My comments to the CBA were as follows:
Dear CBA:


Interesting Guide.

It must be nice to practice law in a firm which has such an ability to generate fees from corporate and institutional clientele that they can devote significant time and resources to assuring that they have a diverse workplace.

Our law societies, and our CBA, sadly, have become quite estranged from the reality of small firms and solo practitioners – such that they send us information such as this, and by implication, provide yet further evidence that the issues that matter to the more typical “lawyer on the street” do not matter to the CBA or our respective Law Societies. I note with no small interest that the references included in the report do not come from any lawyers that actually have to send bills to individual consumers for the bulk of their livelihood – those references coming from Davis LLP, Air Canada Corporation, Miller Thomson LLP, Fraser Milner Casgrain LLP, and Canada Lands Company.

These entities all have the incredible good fortune to be able to bill their services to either the taxpayer or faceless bands of shareholders.

You know – billing files like the $313 million arrangement between Adamus Resources Limited and Endeavour mining, touted by Fraser Milner Casgrain LLP on the front page of its website.

Or files like the legal services provided in the $5 billion New Millennium Capital agreement with Tat Steel undertaken by Davis LLP, also proudly touted on their website.

Not many $5 billion files being worked on in our firm, I must admit.

Unfortunately, I am one of the great unwashed in Canada – lawyers from small firms or solo practitioners who have to consider their clients’ means when they send out a bill, and have to look their client in the eye when they ask them to pay a bill which will actually impact on their ability to perhaps feed their children or pay their mortgage. I wonder when the last time in house counsel for Air Canada had to do that?

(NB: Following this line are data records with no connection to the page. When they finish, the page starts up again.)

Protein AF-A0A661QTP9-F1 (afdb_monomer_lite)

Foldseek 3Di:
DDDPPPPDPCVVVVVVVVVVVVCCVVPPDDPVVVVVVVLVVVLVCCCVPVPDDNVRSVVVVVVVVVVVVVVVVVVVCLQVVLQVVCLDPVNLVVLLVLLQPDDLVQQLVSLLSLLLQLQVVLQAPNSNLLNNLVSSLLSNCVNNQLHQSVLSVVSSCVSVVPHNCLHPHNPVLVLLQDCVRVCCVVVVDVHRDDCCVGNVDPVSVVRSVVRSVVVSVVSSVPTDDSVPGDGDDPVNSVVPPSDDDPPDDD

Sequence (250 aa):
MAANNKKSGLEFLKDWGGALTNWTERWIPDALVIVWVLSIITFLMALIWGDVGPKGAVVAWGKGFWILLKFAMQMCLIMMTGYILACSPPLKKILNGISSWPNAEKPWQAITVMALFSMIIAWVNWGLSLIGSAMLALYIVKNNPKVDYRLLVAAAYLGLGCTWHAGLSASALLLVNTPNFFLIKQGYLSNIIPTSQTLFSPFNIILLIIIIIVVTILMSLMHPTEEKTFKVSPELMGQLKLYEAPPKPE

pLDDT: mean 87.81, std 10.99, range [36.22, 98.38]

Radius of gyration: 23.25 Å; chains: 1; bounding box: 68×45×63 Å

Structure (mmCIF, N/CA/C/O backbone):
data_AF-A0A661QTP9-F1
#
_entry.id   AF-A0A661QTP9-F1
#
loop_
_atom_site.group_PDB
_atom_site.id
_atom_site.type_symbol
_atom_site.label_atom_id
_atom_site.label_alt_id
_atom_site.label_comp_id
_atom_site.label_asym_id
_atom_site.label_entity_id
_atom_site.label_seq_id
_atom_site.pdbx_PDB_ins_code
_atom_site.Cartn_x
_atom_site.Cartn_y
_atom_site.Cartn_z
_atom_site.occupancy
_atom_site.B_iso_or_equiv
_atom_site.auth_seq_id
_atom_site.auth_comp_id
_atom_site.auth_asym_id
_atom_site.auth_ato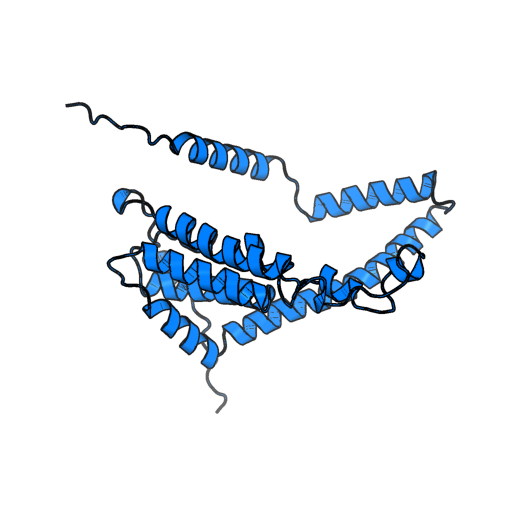m_id
_atom_site.pdbx_PDB_model_num
ATOM 1 N N . MET A 1 1 ? -47.105 -9.066 8.927 1.00 36.22 1 MET A N 1
ATOM 2 C CA . MET A 1 1 ? -46.702 -7.667 8.667 1.00 36.22 1 MET A CA 1
ATOM 3 C C . MET A 1 1 ? -45.424 -7.706 7.853 1.00 36.22 1 MET A C 1
ATOM 5 O O . MET A 1 1 ? -44.423 -8.210 8.342 1.00 36.22 1 MET A O 1
ATOM 9 N N . ALA A 1 2 ? -45.503 -7.317 6.580 1.00 38.03 2 ALA A N 1
ATOM 10 C CA . ALA A 1 2 ? -44.388 -7.388 5.644 1.00 38.03 2 ALA A CA 1
ATOM 11 C C . ALA A 1 2 ? -43.277 -6.426 6.085 1.00 38.03 2 ALA A C 1
ATOM 13 O O . ALA A 1 2 ? -43.501 -5.219 6.177 1.00 38.03 2 ALA A O 1
ATOM 14 N N . ALA A 1 3 ? -42.095 -6.969 6.384 1.00 39.72 3 ALA A N 1
ATOM 15 C CA . ALA A 1 3 ? -40.902 -6.175 6.620 1.00 39.72 3 ALA A CA 1
ATOM 16 C C . ALA A 1 3 ? -40.587 -5.417 5.328 1.00 39.72 3 ALA A C 1
ATOM 18 O O . ALA A 1 3 ? -40.209 -6.000 4.312 1.00 39.72 3 ALA A O 1
ATOM 19 N N . ASN A 1 4 ? -40.824 -4.110 5.365 1.00 41.53 4 ASN A N 1
ATOM 20 C CA . ASN A 1 4 ? -40.561 -3.193 4.275 1.00 41.53 4 ASN A CA 1
ATOM 21 C C . ASN A 1 4 ? -39.037 -3.072 4.134 1.00 41.53 4 ASN A C 1
ATOM 23 O O . ASN A 1 4 ? -38.404 -2.217 4.756 1.00 41.53 4 ASN A O 1
ATOM 27 N N . ASN A 1 5 ? -38.441 -4.002 3.387 1.00 48.88 5 ASN A N 1
ATOM 28 C CA . ASN A 1 5 ? -37.019 -4.038 3.083 1.00 48.88 5 ASN A CA 1
ATOM 29 C C . ASN A 1 5 ? -36.737 -2.887 2.109 1.00 48.88 5 ASN A C 1
ATOM 31 O O . ASN A 1 5 ? -36.745 -3.062 0.890 1.00 48.88 5 ASN A O 1
ATOM 35 N N . LYS A 1 6 ? -36.591 -1.671 2.652 1.00 48.47 6 LYS A N 1
ATOM 36 C CA . LYS A 1 6 ? -36.130 -0.504 1.901 1.00 48.47 6 LYS A CA 1
ATOM 37 C C . LYS A 1 6 ? -34.728 -0.828 1.398 1.00 48.47 6 LYS A C 1
ATOM 39 O O . LYS A 1 6 ? -33.751 -0.641 2.122 1.00 48.47 6 LYS A O 1
ATOM 44 N N . LYS A 1 7 ? -34.655 -1.333 0.165 1.00 52.25 7 LYS A N 1
ATOM 45 C CA . LYS A 1 7 ? -33.420 -1.458 -0.600 1.00 52.25 7 LYS A CA 1
ATOM 46 C C . LYS A 1 7 ? -32.689 -0.125 -0.502 1.00 52.25 7 LYS A C 1
ATOM 48 O O . LYS A 1 7 ? -33.206 0.906 -0.932 1.00 52.25 7 LYS A O 1
ATOM 53 N N . SER A 1 8 ? -31.540 -0.124 0.166 1.00 61.53 8 SER A N 1
ATOM 54 C CA . SER A 1 8 ? -30.699 1.068 0.255 1.00 61.53 8 SER A CA 1
ATOM 55 C C . SER A 1 8 ? -30.353 1.502 -1.168 1.00 61.53 8 SER A C 1
ATOM 57 O O . SER A 1 8 ? -30.038 0.649 -1.994 1.00 61.53 8 SER A O 1
ATOM 59 N N . GLY A 1 9 ? -30.368 2.804 -1.470 1.00 65.50 9 GLY A N 1
ATOM 60 C CA . GLY A 1 9 ? -29.997 3.321 -2.797 1.00 65.50 9 GLY A CA 1
ATOM 61 C C . GLY A 1 9 ? -28.588 2.914 -3.260 1.00 65.50 9 GLY A C 1
ATOM 62 O O . GLY A 1 9 ? -28.255 3.083 -4.423 1.00 65.50 9 GLY A O 1
ATOM 63 N N . LEU A 1 10 ? -27.775 2.338 -2.368 1.00 69.75 10 LEU A N 1
ATOM 64 C CA . LEU A 1 10 ? -26.438 1.804 -2.631 1.00 69.75 10 LEU A CA 1
ATOM 65 C C . LEU A 1 10 ? -26.424 0.290 -2.939 1.00 69.75 10 LEU A C 1
ATOM 67 O O . LEU A 1 10 ? -25.355 -0.257 -3.200 1.00 69.75 10 LEU A O 1
ATOM 71 N N . GLU A 1 11 ? -27.559 -0.420 -2.898 1.00 72.81 11 GLU A N 1
ATOM 72 C CA . GLU A 1 11 ? -27.606 -1.858 -3.224 1.00 72.81 11 GLU A CA 1
ATOM 73 C C . GLU A 1 11 ? -27.239 -2.135 -4.681 1.00 72.81 11 GLU A C 1
ATOM 75 O O . GLU A 1 11 ? -26.505 -3.086 -4.936 1.00 72.81 11 GLU A O 1
ATOM 80 N N . PHE A 1 12 ? -27.620 -1.257 -5.614 1.00 81.12 12 PHE A N 1
ATOM 81 C CA . PHE A 1 12 ? -27.246 -1.430 -7.019 1.00 81.12 12 PHE A CA 1
ATOM 82 C C . PHE A 1 12 ? -25.720 -1.456 -7.211 1.00 81.12 12 PHE A C 1
ATOM 84 O O . PHE A 1 12 ? -25.239 -2.186 -8.069 1.00 81.12 12 PHE A O 1
ATOM 91 N N . LEU A 1 13 ? -24.954 -0.703 -6.402 1.00 77.44 13 LEU A N 1
ATOM 92 C CA . LEU A 1 13 ? -23.487 -0.694 -6.461 1.00 77.44 13 LEU A CA 1
ATOM 93 C C . LEU A 1 13 ? -22.896 -2.026 -6.002 1.00 77.44 13 LEU A C 1
ATOM 95 O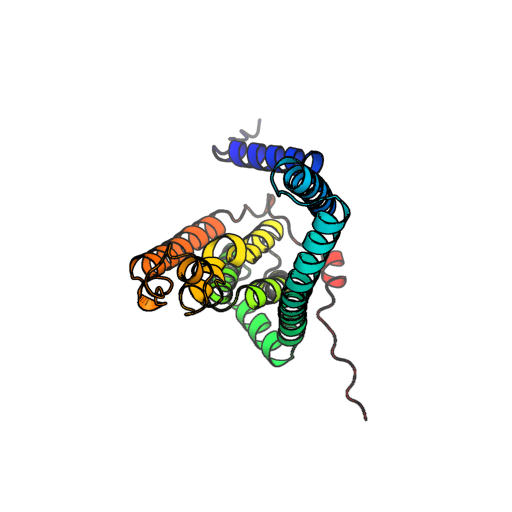 O . LEU A 1 13 ? -21.869 -2.451 -6.524 1.00 77.44 13 LEU A O 1
ATOM 99 N N . LYS A 1 14 ? -23.535 -2.688 -5.032 1.00 73.56 14 LYS A N 1
ATOM 100 C CA . LYS A 1 14 ? -23.112 -4.014 -4.566 1.00 73.56 14 LYS A CA 1
ATOM 101 C C . LYS A 1 14 ? -23.378 -5.067 -5.633 1.00 73.56 14 LYS A C 1
ATOM 103 O O . LYS A 1 14 ? -22.485 -5.859 -5.924 1.00 73.56 14 LYS A O 1
ATOM 108 N N . ASP A 1 15 ? -24.561 -5.025 -6.240 1.00 78.56 15 ASP A N 1
ATOM 109 C CA . ASP A 1 15 ? -24.938 -5.928 -7.330 1.00 78.56 15 ASP A CA 1
ATOM 110 C C . ASP A 1 15 ? -24.026 -5.725 -8.548 1.00 78.56 15 ASP A C 1
ATOM 112 O O . ASP A 1 15 ? -23.533 -6.690 -9.131 1.00 78.56 15 ASP A O 1
ATOM 116 N N . TRP A 1 16 ? -23.724 -4.466 -8.882 1.00 85.31 16 TRP A N 1
ATOM 117 C CA . TRP A 1 16 ? -22.750 -4.111 -9.913 1.00 85.31 16 TRP A CA 1
ATOM 118 C C . TRP A 1 16 ? -21.348 -4.620 -9.593 1.00 85.31 16 TRP A C 1
ATOM 120 O O . TRP A 1 16 ? -20.718 -5.231 -10.451 1.00 85.31 16 TRP A O 1
ATOM 130 N N . GLY A 1 17 ? -20.865 -4.402 -8.367 1.00 83.06 17 GLY A N 1
ATOM 131 C CA . GLY A 1 17 ? -19.565 -4.903 -7.925 1.00 83.06 17 GLY A CA 1
ATOM 132 C C . GLY A 1 17 ? -19.468 -6.421 -8.071 1.00 83.06 17 GLY A C 1
ATOM 133 O O . GLY A 1 17 ? -18.526 -6.917 -8.682 1.00 83.06 17 GLY A O 1
ATOM 134 N N . GLY A 1 18 ? -20.487 -7.153 -7.609 1.00 82.94 18 GLY A N 1
ATOM 135 C CA . GLY A 1 18 ? -20.553 -8.609 -7.754 1.00 82.94 18 GLY A CA 1
ATOM 136 C C . GLY A 1 18 ? -20.598 -9.068 -9.214 1.00 82.94 18 GLY A C 1
ATOM 137 O O . GLY A 1 18 ? -19.903 -10.012 -9.585 1.00 82.94 18 GLY A O 1
ATOM 138 N N . ALA A 1 19 ? -21.362 -8.384 -10.070 1.00 87.50 19 ALA A N 1
ATOM 139 C CA . ALA A 1 19 ? -21.415 -8.691 -11.498 1.00 87.50 19 ALA A CA 1
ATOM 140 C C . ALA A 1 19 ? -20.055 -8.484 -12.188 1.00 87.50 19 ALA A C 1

Yes - I am a lawyer in a small firm (7 lawyers) in a small city, where the luxury of spending time on erudite and interesting discussions comes directly from our own bottom line – but, nonetheless, I have take some time out of my otherwise busy and stressful practice to offer my comments as follows:
a) Firstly, in rural Alberta, contrary to the dream world which must exist in firms like Davis LLP, Air Canada Corporation and Miller Thompson LLP, I can imagine the reaction of our staff if they were presented with a survey (as confidential as it would be) asking about religion, racial background, and sexual orientation. Of course we could, as suggested in the Guide, reduce that stress by paying for an outside firm to conduct the survey (see comment regarding small firm’s bottom line);

b) Following up on the first point, I can then imagine the stress and loss of income to our small firm resulting from a disgruntled employee now making a Human Rights complaint against our firm which they would allege resulted from the data received and the answers given (or refused to be given). I am sorry to say, but in the current legal/political climate in Canada regarding Human Rights Commissions, there is little ability to predict with any certainty what effort and what consequence might result from such a complaint – and pardon me if I throw up in my mouth just a little bit over the comforting comment in the guide that with regard to such a complaint “all require evidence of adverse consequences based on a listed ground for an action to constitute discrimination.” I would prefer, candidly, to avoid the offer of a possible ticket to the human rights circus for our firm, in favor of simply allowing our staff to keep personal matters, well, personal;

c) I note that the study only vaguely touches upon the most interesting question – which is how we achieve “diversity” without effectively asking potential job applicants, “So are you gay or transsexual?” The Guide points out that “Many human rights commissions have issued guidelines that employers refrain from asking questions related to prohibited grounds during the hiring process unless they relate to “bona fide occupational requirements”. Basically, what the Guide is telling us is that we should question our employees in order to obtain a more specific understanding of the depth of our diversity – but, at the end of the day, offers effectively that this effort is more or less window dressing because we can’t really make a concerted effort to target hiring towards certain groups whose sensitivities may not be readily apparent at hiring time (religious minorities, alternative sexual orientation);

Meanwhile, speaking as a family lawyer, we have the Chief Justice of our Supreme Court of Canada telling us that we bill too much, but that we have to conduct relatively exhaustive examination of the financial affairs of the opposing party to have a sustainable agreement (i.e. do more, for less), we have our respective law societies telling us to provide more work on a pro bono (free) basis, and we have our respective legislatures making it easier and easier for people to do their own work on a pro se (without lawyer) basis, clogging up the system, making it disadvantageous to hire lawyers in the first place when quite often Judges are put in position of being de facto opposing counsel (for free by the way).

Lovely.

When will the CBA undertake a study to comment on the burden sought to be placed on the average lawyer by ivory-tower jurists and other big thinkers who have the luxury of existing in a position which doesn’t require that they bill and collect, or don’t eat?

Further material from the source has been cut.